It can still be a multi-bagger in the short-term due to what looks like dotcom 2.0 enthusiasm.


Until Intel actually releases a discrete GPU on an Intel process instead of the same TSMC everyone else is using their fab advantage remains a theoretical one in this space. It is to bad they didn't have even a power sucking discrete GPU available built on one of their older processes during the previous GPU shortage since they'd at least have a strong install base right now by simple virtue of being able to put out a large supply.


Intel vs. AMD was abut CPU's not GPUS. Intel still has > 70% market share in server CPUs where it once had almost 99% market share.

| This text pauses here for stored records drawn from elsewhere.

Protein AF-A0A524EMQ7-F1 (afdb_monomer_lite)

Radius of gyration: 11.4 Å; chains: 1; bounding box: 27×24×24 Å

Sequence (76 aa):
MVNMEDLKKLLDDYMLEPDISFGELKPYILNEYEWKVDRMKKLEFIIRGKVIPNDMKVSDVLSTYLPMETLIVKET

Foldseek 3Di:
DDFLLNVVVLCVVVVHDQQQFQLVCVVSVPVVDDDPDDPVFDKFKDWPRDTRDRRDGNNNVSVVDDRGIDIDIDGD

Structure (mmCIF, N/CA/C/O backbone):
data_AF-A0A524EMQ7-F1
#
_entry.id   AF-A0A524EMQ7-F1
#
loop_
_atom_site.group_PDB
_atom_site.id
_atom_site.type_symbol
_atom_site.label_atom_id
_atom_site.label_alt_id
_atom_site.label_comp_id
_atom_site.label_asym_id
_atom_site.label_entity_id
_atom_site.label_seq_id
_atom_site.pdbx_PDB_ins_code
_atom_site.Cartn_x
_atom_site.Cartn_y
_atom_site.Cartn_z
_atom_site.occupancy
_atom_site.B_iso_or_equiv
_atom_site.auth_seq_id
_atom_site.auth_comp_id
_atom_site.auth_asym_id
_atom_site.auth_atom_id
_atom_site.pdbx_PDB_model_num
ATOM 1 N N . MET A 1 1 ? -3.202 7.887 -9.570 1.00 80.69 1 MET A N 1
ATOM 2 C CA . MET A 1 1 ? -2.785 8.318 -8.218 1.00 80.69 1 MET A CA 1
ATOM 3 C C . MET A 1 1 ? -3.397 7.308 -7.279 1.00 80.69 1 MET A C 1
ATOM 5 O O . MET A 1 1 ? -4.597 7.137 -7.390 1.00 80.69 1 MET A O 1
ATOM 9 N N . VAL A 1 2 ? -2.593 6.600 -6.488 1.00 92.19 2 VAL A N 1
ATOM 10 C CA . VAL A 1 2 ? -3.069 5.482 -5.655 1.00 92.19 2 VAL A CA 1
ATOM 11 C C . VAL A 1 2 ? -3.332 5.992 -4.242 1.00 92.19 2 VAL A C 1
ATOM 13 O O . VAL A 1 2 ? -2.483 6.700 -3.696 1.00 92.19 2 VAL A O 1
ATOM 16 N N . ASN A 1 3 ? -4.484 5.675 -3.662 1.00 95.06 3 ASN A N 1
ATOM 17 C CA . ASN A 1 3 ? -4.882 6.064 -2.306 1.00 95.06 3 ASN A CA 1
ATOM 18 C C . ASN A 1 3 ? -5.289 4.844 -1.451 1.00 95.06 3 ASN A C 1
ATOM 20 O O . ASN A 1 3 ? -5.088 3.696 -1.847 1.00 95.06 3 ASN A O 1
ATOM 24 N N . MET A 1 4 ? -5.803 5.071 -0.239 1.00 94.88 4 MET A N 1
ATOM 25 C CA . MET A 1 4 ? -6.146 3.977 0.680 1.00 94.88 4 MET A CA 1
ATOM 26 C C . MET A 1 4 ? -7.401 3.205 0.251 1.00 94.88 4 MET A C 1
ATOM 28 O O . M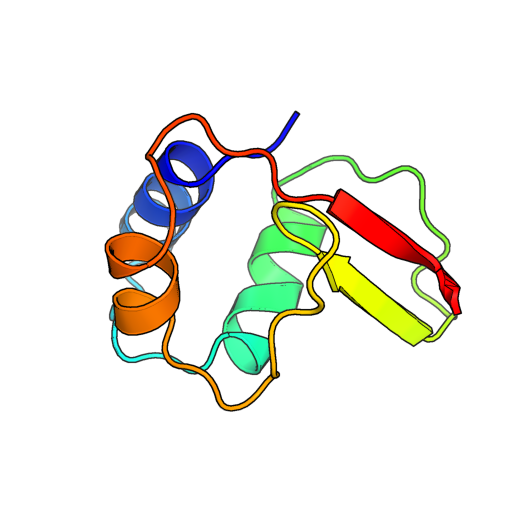ET A 1 4 ? -7.528 2.028 0.582 1.00 94.88 4 MET A O 1
ATOM 32 N N . GLU A 1 5 ? -8.325 3.826 -0.485 1.00 95.50 5 GLU A N 1
ATOM 33 C CA . GLU A 1 5 ? -9.462 3.109 -1.080 1.00 95.50 5 GLU A CA 1
ATOM 34 C C . GLU A 1 5 ? -9.009 2.171 -2.195 1.00 95.50 5 GLU A C 1
ATOM 36 O O . GLU A 1 5 ? -9.482 1.038 -2.261 1.00 95.50 5 GLU A O 1
ATOM 41 N N . ASP A 1 6 ? -8.042 2.601 -3.005 1.00 95.62 6 ASP A N 1
ATOM 42 C CA . ASP A 1 6 ? -7.427 1.749 -4.023 1.00 95.62 6 ASP A CA 1
ATOM 43 C C . ASP A 1 6 ? -6.770 0.519 -3.379 1.00 95.62 6 ASP A C 1
ATOM 45 O O . ASP A 1 6 ? -6.952 -0.596 -3.857 1.00 95.62 6 ASP A O 1
ATOM 49 N N . LEU A 1 7 ? -6.084 0.687 -2.238 1.00 94.69 7 LEU A N 1
ATOM 50 C CA . LEU A 1 7 ? -5.522 -0.441 -1.484 1.00 94.69 7 LEU A CA 1
ATOM 51 C C . LEU A 1 7 ? -6.592 -1.397 -0.947 1.00 94.69 7 LEU A C 1
ATOM 53 O O . LEU A 1 7 ? -6.389 -2.606 -0.993 1.00 94.69 7 LEU A O 1
ATOM 57 N N . LYS A 1 8 ? -7.721 -0.882 -0.442 1.00 95.00 8 LYS A N 1
ATOM 58 C CA . LYS A 1 8 ? -8.842 -1.733 -0.001 1.00 95.00 8 LYS A CA 1
ATOM 59 C C . LYS A 1 8 ? -9.391 -2.550 -1.157 1.00 95.00 8 LYS A C 1
ATOM 61 O O . LYS A 1 8 ? -9.529 -3.760 -1.037 1.00 95.00 8 LYS A O 1
ATOM 66 N N . LYS A 1 9 ? -9.631 -1.886 -2.286 1.00 95.69 9 LYS A N 1
ATOM 67 C CA . LYS A 1 9 ? -10.106 -2.545 -3.494 1.00 95.69 9 LYS A CA 1
ATOM 68 C C . LYS A 1 9 ? -9.117 -3.607 -3.977 1.00 95.69 9 LYS A C 1
ATOM 70 O O . LYS A 1 9 ? -9.540 -4.691 -4.341 1.00 95.69 9 LYS A O 1
ATOM 75 N N . LEU A 1 10 ? -7.814 -3.330 -3.917 1.00 96.06 10 LEU A N 1
ATOM 76 C CA . LEU A 1 10 ? -6.773 -4.294 -4.269 1.00 96.06 10 LEU A CA 1
ATOM 77 C C . LEU A 1 10 ? -6.823 -5.550 -3.384 1.00 96.06 10 LEU A C 1
ATOM 79 O O . LEU A 1 10 ? -6.657 -6.655 -3.891 1.00 96.06 10 LEU A O 1
ATOM 83 N N . LEU A 1 11 ? -7.058 -5.403 -2.075 1.00 96.19 11 LEU A N 1
ATOM 84 C CA . LEU A 1 11 ? -7.240 -6.561 -1.197 1.00 96.19 11 LEU A CA 1
ATOM 85 C C . LEU A 1 11 ? -8.450 -7.396 -1.629 1.00 96.19 11 LEU A C 1
ATOM 87 O O . LEU A 1 11 ? -8.326 -8.612 -1.751 1.00 96.19 11 LEU A O 1
ATOM 91 N N . ASP A 1 12 ? -9.580 -6.749 -1.916 1.00 96.25 12 ASP A N 1
ATOM 92 C CA . ASP A 1 12 ? -10.804 -7.429 -2.349 1.00 96.25 12 ASP A CA 1
ATOM 93 C C . ASP A 1 12 ? -10.623 -8.122 -3.714 1.00 96.25 12 ASP A C 1
ATOM 95 O O . ASP A 1 12 ? -10.962 -9.298 -3.863 1.00 96.25 12 ASP A O 1
ATOM 99 N N . ASP A 1 13 ? -10.033 -7.425 -4.692 1.00 96.19 13 ASP A N 1
ATOM 100 C CA . ASP A 1 13 ? -9.812 -7.906 -6.064 1.00 96.19 13 ASP A CA 1
ATOM 101 C C . ASP A 1 13 ? -8.902 -9.148 -6.093 1.00 96.19 13 ASP A C 1
ATOM 103 O O . ASP A 1 13 ? -9.115 -10.067 -6.888 1.00 96.19 13 ASP A O 1
ATOM 107 N N . TYR A 1 14 ? -7.912 -9.203 -5.197 1.00 95.62 14 TYR A N 1
ATOM 108 C CA . TYR A 1 14 ? -6.979 -10.327 -5.071 1.00 95.62 14 TYR A CA 1
ATOM 109 C C . TYR A 1 14 ? -7.353 -11.318 -3.955 1.00 95.62 14 TYR A C 1
ATOM 111 O O . TYR A 1 14 ? -6.601 -12.263 -3.712 1.00 95.62 14 TYR A O 1
ATOM 119 N N . MET A 1 15 ? -8.503 -11.135 -3.294 1.00 95.38 15 MET A N 1
ATOM 120 C CA . MET A 1 15 ? -8.965 -11.951 -2.161 1.00 95.38 15 MET A CA 1
ATOM 121 C C . MET A 1 15 ? -7.906 -12.090 -1.046 1.00 95.38 15 MET A C 1
ATOM 123 O O . MET A 1 15 ? -7.696 -13.174 -0.497 1.00 95.38 15 MET A O 1
ATOM 127 N N . LEU A 1 16 ? -7.204 -10.997 -0.742 1.00 95.19 16 LEU A N 1
ATOM 128 C CA . LEU A 1 16 ? -6.156 -10.935 0.274 1.00 95.19 16 LEU A CA 1
ATOM 129 C C . LEU A 1 16 ? -6.732 -10.526 1.632 1.00 95.19 16 LEU A C 1
ATOM 131 O O . LEU A 1 16 ? -7.532 -9.600 1.741 1.00 95.19 16 LEU A O 1
ATOM 135 N N . GLU A 1 17 ? -6.254 -11.175 2.691 1.00 95.19 17 GLU A N 1
ATOM 136 C CA . GLU A 1 17 ? -6.612 -10.813 4.061 1.00 95.19 17 GLU A CA 1
ATOM 137 C C . GLU A 1 17 ? -6.003 -9.452 4.444 1.00 95.19 17 GLU A C 1
ATOM 139 O O . GLU A 1 17 ? -4.814 -9.222 4.206 1.00 95.19 17 GLU A O 1
ATOM 144 N N . PRO A 1 18 ? -6.748 -8.554 5.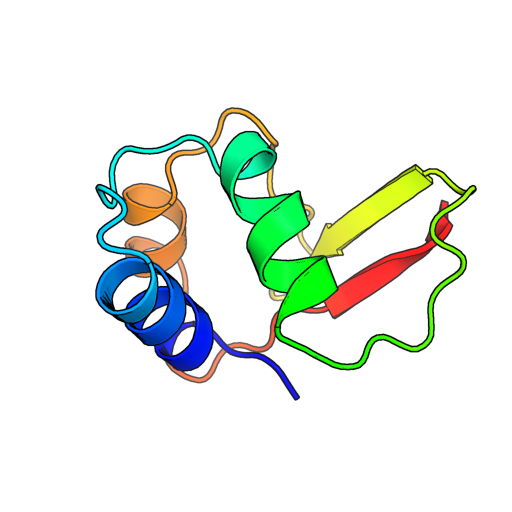114 1.00 92.06 18 PRO A N 1
ATOM 145 C CA . PRO A 1 18 ? -6.233 -7.246 5.522 1.00 92.06 18 PRO A CA 1
ATOM 146 C C . PRO A 1 18 ? -5.136 -7.342 6.592 1.00 92.06 18 PRO A C 1
ATOM 148 O O . PRO A 1 18 ? -4.422 -6.372 6.831 1.00 92.06 18 PRO A O 1
ATOM 151 N N . ASP A 1 19 ? -4.979 -8.498 7.236 1.00 94.75 19 ASP A N 1
ATOM 152 C CA . ASP A 1 19 ? -3.931 -8.751 8.228 1.00 94.75 19 ASP A CA 1
ATOM 153 C C . ASP A 1 19 ? -2.575 -9.131 7.596 1.00 94.75 19 ASP A C 1
ATOM 155 O O . ASP A 1 19 ? -1.598 -9.336 8.318 1.00 94.75 19 ASP A O 1
ATOM 159 N N . ILE A 1 20 ? -2.504 -9.198 6.256 1.00 96.75 20 ILE A N 1
ATOM 160 C CA . ILE A 1 20 ? -1.260 -9.372 5.499 1.00 96.75 20 ILE A CA 1
ATOM 161 C C . ILE A 1 20 ? -0.259 -8.256 5.824 1.00 96.75 20 ILE A C 1
ATOM 163 O O . ILE A 1 20 ? -0.635 -7.106 6.091 1.00 96.75 20 ILE A O 1
ATOM 167 N N . SER A 1 21 ? 1.034 -8.579 5.788 1.00 97.44 21 SER A N 1
ATOM 168 C CA . SER A 1 21 ? 2.069 -7.562 5.949 1.00 97.44 21 SER A CA 1
ATOM 169 C C . SER A 1 21 ? 2.124 -6.643 4.724 1.00 97.44 21 SER A C 1
ATOM 171 O O . SER A 1 21 ? 1.948 -7.065 3.576 1.00 97.44 21 SER A O 1
ATOM 173 N N . PHE A 1 22 ? 2.400 -5.359 4.938 1.00 96.75 22 PHE A N 1
ATOM 174 C CA . PHE A 1 22 ? 2.458 -4.385 3.852 1.00 96.75 22 PHE A CA 1
ATOM 175 C C . PHE A 1 22 ? 3.549 -4.738 2.832 1.00 96.75 22 PHE A C 1
ATOM 177 O O . PHE A 1 22 ? 3.383 -4.512 1.636 1.00 96.75 22 PHE A O 1
ATOM 184 N N . GLY A 1 23 ? 4.656 -5.334 3.284 1.00 95.81 23 GLY A N 1
ATOM 185 C CA . GLY A 1 23 ? 5.738 -5.823 2.432 1.00 95.81 23 GLY A CA 1
ATOM 186 C C . GLY A 1 23 ? 5.281 -6.881 1.427 1.00 95.81 23 GLY A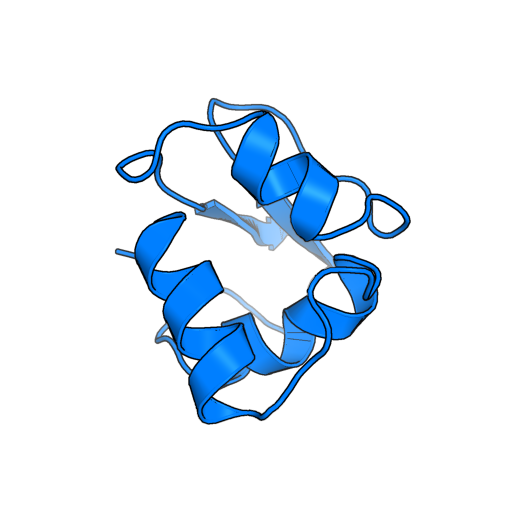 C 1
ATOM 187 O O . GLY A 1 23 ? 5.706 -6.831 0.274 1.00 95.81 23 GLY A O 1
ATOM 188 N N . GLU A 1 24 ? 4.384 -7.779 1.834 1.00 95.94 24 GLU A N 1
ATOM 189 C CA . GLU A 1 24 ? 3.781 -8.784 0.951 1.00 95.94 24 GLU A CA 1
ATOM 190 C C . GLU A 1 24 ? 2.756 -8.176 -0.014 1.00 95.94 24 GLU A C 1
ATOM 192 O O . GLU A 1 24 ? 2.576 -8.703 -1.109 1.00 95.94 24 GLU A O 1
ATOM 197 N N . LEU A 1 25 ? 2.134 -7.044 0.336 1.00 95.81 25 LEU A N 1
ATOM 198 C CA . LEU A 1 25 ? 1.210 -6.328 -0.550 1.00 95.81 25 LEU A CA 1
ATOM 199 C C . LEU A 1 25 ? 1.937 -5.535 -1.659 1.00 95.81 25 LEU A C 1
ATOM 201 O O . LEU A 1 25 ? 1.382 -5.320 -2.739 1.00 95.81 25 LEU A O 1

Intel never had a software moat. AMD has a terrible reputation for software that will be hard to shake.


Reputation is basically meaningless here. If they fix the software, people will figure that out in short order. They just have to actually do it.

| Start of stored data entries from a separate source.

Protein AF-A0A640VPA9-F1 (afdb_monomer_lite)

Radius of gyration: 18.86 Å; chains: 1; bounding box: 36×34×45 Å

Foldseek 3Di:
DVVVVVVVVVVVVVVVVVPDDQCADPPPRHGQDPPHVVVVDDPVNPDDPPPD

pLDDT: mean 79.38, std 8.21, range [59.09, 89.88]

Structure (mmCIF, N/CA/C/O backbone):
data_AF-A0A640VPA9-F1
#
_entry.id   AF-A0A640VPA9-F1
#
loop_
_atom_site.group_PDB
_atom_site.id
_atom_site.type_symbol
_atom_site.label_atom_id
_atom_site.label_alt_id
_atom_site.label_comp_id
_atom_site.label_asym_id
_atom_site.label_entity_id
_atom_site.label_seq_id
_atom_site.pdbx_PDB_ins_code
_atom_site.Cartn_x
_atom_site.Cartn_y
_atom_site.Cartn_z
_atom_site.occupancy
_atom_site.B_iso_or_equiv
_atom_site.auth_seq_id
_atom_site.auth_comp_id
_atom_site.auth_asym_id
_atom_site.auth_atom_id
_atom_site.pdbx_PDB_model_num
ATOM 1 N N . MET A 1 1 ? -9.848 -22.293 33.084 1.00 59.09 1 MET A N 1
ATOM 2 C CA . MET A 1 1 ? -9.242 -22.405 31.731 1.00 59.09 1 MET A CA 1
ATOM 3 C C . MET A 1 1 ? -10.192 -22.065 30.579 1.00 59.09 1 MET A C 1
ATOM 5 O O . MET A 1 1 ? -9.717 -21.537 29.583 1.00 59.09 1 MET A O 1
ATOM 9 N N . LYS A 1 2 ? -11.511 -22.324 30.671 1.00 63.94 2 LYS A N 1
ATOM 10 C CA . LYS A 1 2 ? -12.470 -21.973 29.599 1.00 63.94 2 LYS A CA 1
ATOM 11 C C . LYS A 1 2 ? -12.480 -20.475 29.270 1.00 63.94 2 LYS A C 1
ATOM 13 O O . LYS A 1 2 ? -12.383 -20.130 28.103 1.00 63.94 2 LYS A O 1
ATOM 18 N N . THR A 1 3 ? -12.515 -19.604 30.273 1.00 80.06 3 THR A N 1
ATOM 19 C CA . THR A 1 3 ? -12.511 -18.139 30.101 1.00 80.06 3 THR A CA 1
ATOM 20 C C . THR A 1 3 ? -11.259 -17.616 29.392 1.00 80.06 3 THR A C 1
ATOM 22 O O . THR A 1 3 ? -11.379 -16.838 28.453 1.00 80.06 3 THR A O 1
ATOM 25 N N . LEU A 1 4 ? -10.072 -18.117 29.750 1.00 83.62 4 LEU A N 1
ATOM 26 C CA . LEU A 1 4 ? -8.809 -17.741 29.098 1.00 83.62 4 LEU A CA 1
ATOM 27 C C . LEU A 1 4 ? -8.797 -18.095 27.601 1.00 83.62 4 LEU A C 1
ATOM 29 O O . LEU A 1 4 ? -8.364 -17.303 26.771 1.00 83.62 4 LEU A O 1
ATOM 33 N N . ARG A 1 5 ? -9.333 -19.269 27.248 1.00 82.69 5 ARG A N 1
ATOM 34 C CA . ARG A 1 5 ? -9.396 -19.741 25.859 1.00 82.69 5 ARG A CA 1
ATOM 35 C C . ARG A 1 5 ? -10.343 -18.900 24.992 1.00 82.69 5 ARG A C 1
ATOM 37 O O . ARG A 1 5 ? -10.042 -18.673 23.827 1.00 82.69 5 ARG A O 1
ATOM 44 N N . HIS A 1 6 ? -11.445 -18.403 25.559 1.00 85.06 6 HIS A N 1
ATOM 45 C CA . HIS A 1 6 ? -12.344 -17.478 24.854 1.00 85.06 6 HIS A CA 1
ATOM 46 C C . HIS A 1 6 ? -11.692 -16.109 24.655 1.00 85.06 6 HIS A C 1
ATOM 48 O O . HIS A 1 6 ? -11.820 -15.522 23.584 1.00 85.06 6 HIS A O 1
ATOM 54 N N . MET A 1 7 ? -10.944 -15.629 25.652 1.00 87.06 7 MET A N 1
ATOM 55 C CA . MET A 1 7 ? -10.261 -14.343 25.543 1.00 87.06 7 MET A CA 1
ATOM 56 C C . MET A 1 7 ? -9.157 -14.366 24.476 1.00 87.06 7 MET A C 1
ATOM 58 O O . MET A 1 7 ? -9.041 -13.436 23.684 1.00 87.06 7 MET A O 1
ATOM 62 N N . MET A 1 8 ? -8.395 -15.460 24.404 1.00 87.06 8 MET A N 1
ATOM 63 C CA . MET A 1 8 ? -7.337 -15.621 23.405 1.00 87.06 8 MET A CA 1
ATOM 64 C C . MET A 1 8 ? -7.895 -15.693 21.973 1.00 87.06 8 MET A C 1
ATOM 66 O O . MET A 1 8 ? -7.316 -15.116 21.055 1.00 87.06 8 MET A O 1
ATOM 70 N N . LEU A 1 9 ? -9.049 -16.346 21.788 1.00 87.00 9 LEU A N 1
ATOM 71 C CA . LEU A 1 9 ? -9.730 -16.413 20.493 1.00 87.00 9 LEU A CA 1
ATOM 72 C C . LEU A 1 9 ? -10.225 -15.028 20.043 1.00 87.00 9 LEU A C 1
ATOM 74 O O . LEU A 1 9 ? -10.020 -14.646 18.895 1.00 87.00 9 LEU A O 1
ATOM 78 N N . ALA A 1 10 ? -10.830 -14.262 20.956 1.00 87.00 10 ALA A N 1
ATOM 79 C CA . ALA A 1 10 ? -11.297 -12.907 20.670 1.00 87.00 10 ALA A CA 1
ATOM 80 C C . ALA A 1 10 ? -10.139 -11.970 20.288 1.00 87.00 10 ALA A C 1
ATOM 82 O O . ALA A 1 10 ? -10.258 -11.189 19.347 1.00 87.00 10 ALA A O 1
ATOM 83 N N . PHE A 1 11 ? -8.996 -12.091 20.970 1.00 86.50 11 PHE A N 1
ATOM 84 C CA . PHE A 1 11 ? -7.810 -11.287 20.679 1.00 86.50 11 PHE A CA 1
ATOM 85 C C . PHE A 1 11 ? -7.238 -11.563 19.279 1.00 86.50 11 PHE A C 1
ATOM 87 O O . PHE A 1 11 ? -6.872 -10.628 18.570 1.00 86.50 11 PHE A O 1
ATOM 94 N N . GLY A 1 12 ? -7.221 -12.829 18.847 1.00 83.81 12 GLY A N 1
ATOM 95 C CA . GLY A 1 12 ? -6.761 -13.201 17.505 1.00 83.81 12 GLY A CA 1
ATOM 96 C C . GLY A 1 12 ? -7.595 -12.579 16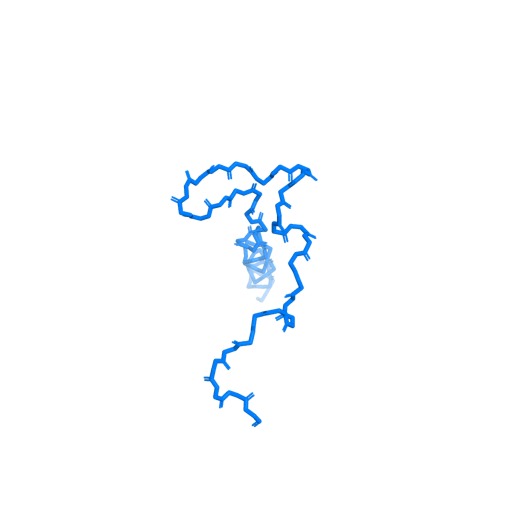.380 1.00 83.81 12 GLY A C 1
ATOM 97 O O . GLY A 1 12 ? -7.036 -12.111 15.393 1.00 83.81 12 GLY A O 1
ATOM 98 N N . VAL A 1 13 ? -8.920 -12.504 16.543 1.00 82.31 13 VAL A N 1
ATOM 99 C CA . VAL A 1 13 ? -9.815 -11.901 15.537 1.00 82.31 13 VAL A CA 1
ATOM 100 C C . VAL A 1 13 ? -9.598 -10.389 15.425 1.00 82.31 13 VAL A C 1
ATOM 102 O O . VAL A 1 13 ? -9.549 -9.857 14.319 1.00 82.31 13 VAL A O 1
ATOM 105 N N . VAL A 1 14 ? -9.407 -9.696 16.552 1.00 82.62 14 VAL A N 1
ATOM 106 C CA . VAL A 1 14 ? -9.140 -8.246 16.562 1.00 82.62 14 VAL A CA 1
ATOM 107 C C . VAL A 1 14 ? -7.775 -7.925 15.948 1.00 82.62 14 VAL A C 1
ATOM 109 O O . VAL A 1 14 ? -7.658 -6.969 15.186 1.00 82.62 14 VAL A O 1
ATOM 112 N N . ALA A 1 15 ? -6.755 -8.741 16.222 1.00 79.25 15 ALA A N 1
ATOM 113 C CA . ALA A 1 15 ? -5.426 -8.568 15.639 1.00 79.25 15 ALA A CA 1
ATOM 114 C C . ALA A 1 15 ? -5.427 -8.729 14.106 1.00 79.25 15 ALA A C 1
ATOM 116 O O . ALA A 1 15 ? -4.730 -7.994 13.413 1.00 79.25 15 ALA A O 1
ATOM 117 N N . LEU A 1 16 ? -6.242 -9.644 13.569 1.00 74.00 16 LEU A N 1
ATOM 118 C CA . LEU A 1 16 ? -6.408 -9.827 12.123 1.00 74.00 16 LEU A CA 1
ATOM 119 C C . LEU A 1 16 ? -7.186 -8.673 11.472 1.00 74.00 16 LEU A C 1
ATOM 121 O O . LEU A 1 16 ? -6.861 -8.274 10.358 1.00 74.00 16 LEU A O 1
ATOM 125 N N . ALA A 1 17 ? -8.164 -8.093 12.174 1.00 70.31 17 ALA A N 1
ATOM 126 C CA . ALA A 1 17 ? -8.934 -6.949 11.683 1.00 70.31 17 ALA A CA 1
ATOM 127 C C . ALA A 1 17 ? -8.117 -5.647 11.598 1.00 70.31 17 ALA A C 1
ATOM 129 O O . ALA A 1 17 ? -8.508 -4.738 10.878 1.00 70.31 17 ALA A O 1
ATOM 130 N N . ALA A 1 18 ? -6.983 -5.545 12.295 1.00 66.12 18 ALA A N 1
ATOM 131 C CA . ALA A 1 18 ? -6.062 -4.414 12.161 1.00 66.12 18 ALA A CA 1
ATOM 132 C C . ALA A 1 18 ? -5.198 -4.480 10.884 1.00 66.12 18 ALA A C 1
ATOM 134 O O . ALA A 1 18 ? -4.543 -3.503 10.533 1.00 66.12 18 ALA A O 1
ATOM 135 N N . CYS A 1 19 ? -5.195 -5.617 10.182 1.00 63.44 19 CYS A N 1
ATOM 136 C CA . CYS A 1 19 ? -4.491 -5.825 8.916 1.00 63.44 19 CYS A CA 1
ATOM 137 C C . CYS A 1 19 ? -5.399 -5.533 7.707 1.00 63.44 19 CYS A C 1
ATOM 139 O O . CYS A 1 19 ? -5.445 -6.303 6.750 1.00 63.44 19 CYS A O 1
ATOM 141 N N . THR A 1 20 ? -6.157 -4.435 7.739 1.00 64.62 20 THR A N 1
ATOM 142 C CA . THR A 1 20 ? -6.903 -3.997 6.553 1.00 64.62 20 THR A CA 1
ATOM 143 C C . THR A 1 20 ? -5.926 -3.501 5.491 1.00 64.62 20 THR A C 1
ATOM 145 O O . THR A 1 20 ? -5.112 -2.623 5.783 1.00 64.62 20 THR A O 1
ATOM 148 N N . GLN A 1 21 ? -6.022 -4.020 4.262 1.00 64.31 21 GLN A N 1
ATOM 149 C CA . GLN A 1 21 ? -5.424 -3.359 3.101 1.00 64.31 21 GLN A CA 1
ATOM 150 C C . GLN A 1 21 ? -5.999 -1.934 3.026 1.00 64.31 21 GLN A C 1
ATOM 152 O O . GLN A 1 21 ? -7.222 -1.785 2.979 1.00 64.31 21 GLN A O 1
ATOM 157 N N . PRO A 1 22 ? -5.168 -0.882 3.075 1.00 66.50 22 PRO A N 1
ATOM 158 C CA . PRO A 1 22 ? -5.674 0.464 2.901 1.00 66.50 22 PRO A CA 1
ATOM 159 C C . PRO A 1 22 ? -6.048 0.646 1.424 1.00 66.50 22 PRO A C 1
ATOM 161 O O . PRO A 1 22 ? -5.181 0.706 0.561 1.00 66.50 22 PRO A O 1
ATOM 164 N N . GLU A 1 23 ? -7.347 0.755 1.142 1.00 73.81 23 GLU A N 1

They are not fixing the software though, and they never do. You have this problem with every new generation, it launches broken and never gets fixed by the time it is obsolete. If you told me they fixed it, I would not even believe you.


It doesn't matter if you believe the first person who figures it out. Ten other people will try it and then there will be ten people saying they fixed it and a hundred people will try it. At some point you either believe everyone who has tried it or you lose business because your competitors have figured it out and you haven't.


Ten people saying “it works now” is not going to lead to ten times that many risking their time and money on AMD. “Works for me” is a meme for a reason.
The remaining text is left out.